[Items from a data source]

··········

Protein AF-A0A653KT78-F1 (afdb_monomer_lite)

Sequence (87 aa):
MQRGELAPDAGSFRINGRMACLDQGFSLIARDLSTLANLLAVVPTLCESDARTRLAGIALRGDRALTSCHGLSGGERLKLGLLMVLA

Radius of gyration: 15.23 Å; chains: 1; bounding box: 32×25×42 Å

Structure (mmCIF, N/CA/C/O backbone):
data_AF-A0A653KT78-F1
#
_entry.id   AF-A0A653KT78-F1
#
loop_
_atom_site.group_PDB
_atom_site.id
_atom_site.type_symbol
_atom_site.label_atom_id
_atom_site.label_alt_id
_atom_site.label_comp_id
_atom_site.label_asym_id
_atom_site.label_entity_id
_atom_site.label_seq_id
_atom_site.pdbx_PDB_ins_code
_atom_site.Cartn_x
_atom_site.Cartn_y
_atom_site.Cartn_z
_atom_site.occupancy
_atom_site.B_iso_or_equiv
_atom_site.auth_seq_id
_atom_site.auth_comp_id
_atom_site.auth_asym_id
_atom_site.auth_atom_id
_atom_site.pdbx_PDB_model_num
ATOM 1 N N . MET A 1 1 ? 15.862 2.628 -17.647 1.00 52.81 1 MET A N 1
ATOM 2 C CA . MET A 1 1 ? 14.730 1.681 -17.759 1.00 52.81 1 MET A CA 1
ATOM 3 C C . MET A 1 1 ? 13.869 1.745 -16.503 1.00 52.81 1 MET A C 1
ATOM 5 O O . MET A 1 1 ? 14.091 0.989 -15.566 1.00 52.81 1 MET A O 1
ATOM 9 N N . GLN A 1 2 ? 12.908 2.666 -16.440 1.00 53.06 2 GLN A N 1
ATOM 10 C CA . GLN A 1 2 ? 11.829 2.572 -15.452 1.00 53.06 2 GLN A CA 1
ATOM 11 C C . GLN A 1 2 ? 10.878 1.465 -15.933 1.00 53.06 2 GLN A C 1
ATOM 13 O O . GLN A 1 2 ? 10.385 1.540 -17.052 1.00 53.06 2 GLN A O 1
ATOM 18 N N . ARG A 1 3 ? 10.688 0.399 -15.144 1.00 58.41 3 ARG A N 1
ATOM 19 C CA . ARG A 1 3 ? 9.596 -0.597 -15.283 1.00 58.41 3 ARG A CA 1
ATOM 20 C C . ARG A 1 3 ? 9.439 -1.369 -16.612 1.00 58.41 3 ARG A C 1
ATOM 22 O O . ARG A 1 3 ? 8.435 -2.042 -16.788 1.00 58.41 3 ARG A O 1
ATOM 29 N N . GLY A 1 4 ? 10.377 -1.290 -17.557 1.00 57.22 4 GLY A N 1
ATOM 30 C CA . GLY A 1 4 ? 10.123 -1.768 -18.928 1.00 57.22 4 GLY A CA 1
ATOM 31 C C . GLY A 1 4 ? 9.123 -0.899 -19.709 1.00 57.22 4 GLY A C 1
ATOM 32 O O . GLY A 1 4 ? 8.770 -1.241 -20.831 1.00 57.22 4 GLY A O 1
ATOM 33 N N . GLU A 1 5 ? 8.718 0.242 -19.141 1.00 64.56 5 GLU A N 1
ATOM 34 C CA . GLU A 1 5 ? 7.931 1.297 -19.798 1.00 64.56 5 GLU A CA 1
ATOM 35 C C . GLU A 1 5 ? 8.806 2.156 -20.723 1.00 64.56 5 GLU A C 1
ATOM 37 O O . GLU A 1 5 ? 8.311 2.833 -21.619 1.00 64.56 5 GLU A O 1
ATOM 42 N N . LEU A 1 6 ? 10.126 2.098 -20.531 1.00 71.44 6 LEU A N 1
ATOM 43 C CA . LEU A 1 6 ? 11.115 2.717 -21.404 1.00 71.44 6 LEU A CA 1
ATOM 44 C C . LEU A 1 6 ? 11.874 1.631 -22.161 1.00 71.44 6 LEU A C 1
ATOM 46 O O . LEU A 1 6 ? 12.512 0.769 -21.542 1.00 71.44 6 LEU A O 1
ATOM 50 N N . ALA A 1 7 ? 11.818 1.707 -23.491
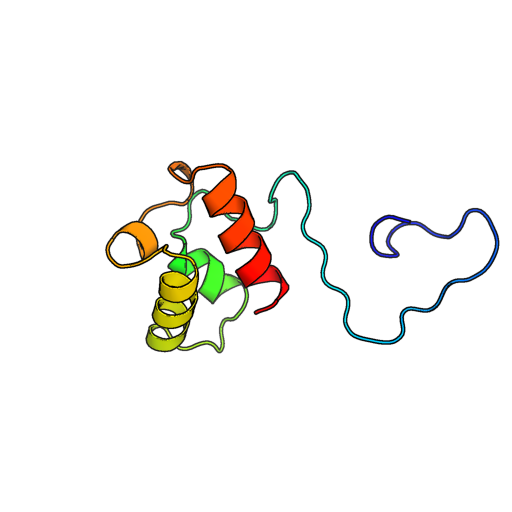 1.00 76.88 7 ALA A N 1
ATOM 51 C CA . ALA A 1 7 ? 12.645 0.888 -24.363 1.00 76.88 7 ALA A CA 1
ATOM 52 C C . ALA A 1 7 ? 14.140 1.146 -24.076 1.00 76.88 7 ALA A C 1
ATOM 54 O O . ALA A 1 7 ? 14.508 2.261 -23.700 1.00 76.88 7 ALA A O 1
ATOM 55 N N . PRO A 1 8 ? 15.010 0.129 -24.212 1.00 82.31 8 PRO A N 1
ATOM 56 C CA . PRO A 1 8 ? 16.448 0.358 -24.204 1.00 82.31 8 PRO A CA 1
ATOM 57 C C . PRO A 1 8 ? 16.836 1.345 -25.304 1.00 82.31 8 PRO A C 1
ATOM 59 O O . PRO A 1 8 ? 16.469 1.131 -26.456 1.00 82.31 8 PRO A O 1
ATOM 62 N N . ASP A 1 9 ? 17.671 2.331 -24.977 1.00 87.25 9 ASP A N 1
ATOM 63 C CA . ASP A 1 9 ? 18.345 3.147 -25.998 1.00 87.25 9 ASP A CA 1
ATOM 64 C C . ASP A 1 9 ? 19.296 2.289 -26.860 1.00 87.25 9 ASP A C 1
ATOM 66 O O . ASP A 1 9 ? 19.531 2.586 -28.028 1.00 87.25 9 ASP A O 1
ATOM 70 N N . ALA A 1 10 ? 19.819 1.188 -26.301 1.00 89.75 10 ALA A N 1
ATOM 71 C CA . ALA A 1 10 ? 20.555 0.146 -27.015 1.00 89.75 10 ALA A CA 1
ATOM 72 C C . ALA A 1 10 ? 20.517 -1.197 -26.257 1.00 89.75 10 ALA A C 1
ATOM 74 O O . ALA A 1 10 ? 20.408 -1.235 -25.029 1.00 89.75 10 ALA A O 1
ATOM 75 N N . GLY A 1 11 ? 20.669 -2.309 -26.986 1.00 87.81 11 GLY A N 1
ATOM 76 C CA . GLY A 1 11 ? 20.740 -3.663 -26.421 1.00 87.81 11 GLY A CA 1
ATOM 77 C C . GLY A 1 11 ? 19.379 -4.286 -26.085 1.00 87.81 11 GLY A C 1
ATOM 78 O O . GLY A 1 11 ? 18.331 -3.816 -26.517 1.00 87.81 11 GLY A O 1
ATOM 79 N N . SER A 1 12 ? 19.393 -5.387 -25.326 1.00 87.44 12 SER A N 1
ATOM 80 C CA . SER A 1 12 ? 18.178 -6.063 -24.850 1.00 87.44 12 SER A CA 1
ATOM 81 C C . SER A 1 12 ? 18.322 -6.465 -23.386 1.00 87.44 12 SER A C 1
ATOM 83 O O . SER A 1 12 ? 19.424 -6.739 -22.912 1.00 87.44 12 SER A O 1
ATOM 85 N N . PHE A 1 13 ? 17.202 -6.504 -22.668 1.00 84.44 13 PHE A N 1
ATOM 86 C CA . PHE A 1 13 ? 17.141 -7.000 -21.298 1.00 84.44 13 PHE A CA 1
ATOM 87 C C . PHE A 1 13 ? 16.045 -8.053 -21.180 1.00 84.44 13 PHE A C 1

··········

As the answer, set down only the lines from the data above between the one holding "Structure (mmCIF, N/CA/C/O" and the one holding "ATOM 2 C CA", inclusive, exactly as they read.

Structure (mmCIF, N/CA/C/O backbone):
data_AF-A0A653KT78-F1
#
_entry.id   AF-A0A653KT78-F1
#
loop_
_atom_site.group_PDB
_atom_site.id
_atom_site.type_symbol
_atom_site.label_atom_id
_atom_site.label_alt_id
_atom_site.label_comp_id
_atom_site.label_asym_id
_atom_site.label_entity_id
_atom_site.label_seq_id
_atom_site.pdbx_PDB_ins_code
_atom_site.Cartn_x
_atom_site.Cartn_y
_atom_site.Cartn_z
_atom_site.occupancy
_atom_site.B_iso_or_equiv
_atom_site.auth_seq_id
_atom_site.auth_comp_id
_atom_site.auth_asym_id
_atom_site.auth_atom_id
_atom_site.pdbx_PDB_model_num
ATOM 1 N N . MET A 1 1 ? 15.862 2.628 -17.647 1.00 52.81 1 MET A N 1
ATOM 2 C CA . MET A 1 1 ? 14.730 1.681 -17.759 1.00 52.81 1 MET A CA 1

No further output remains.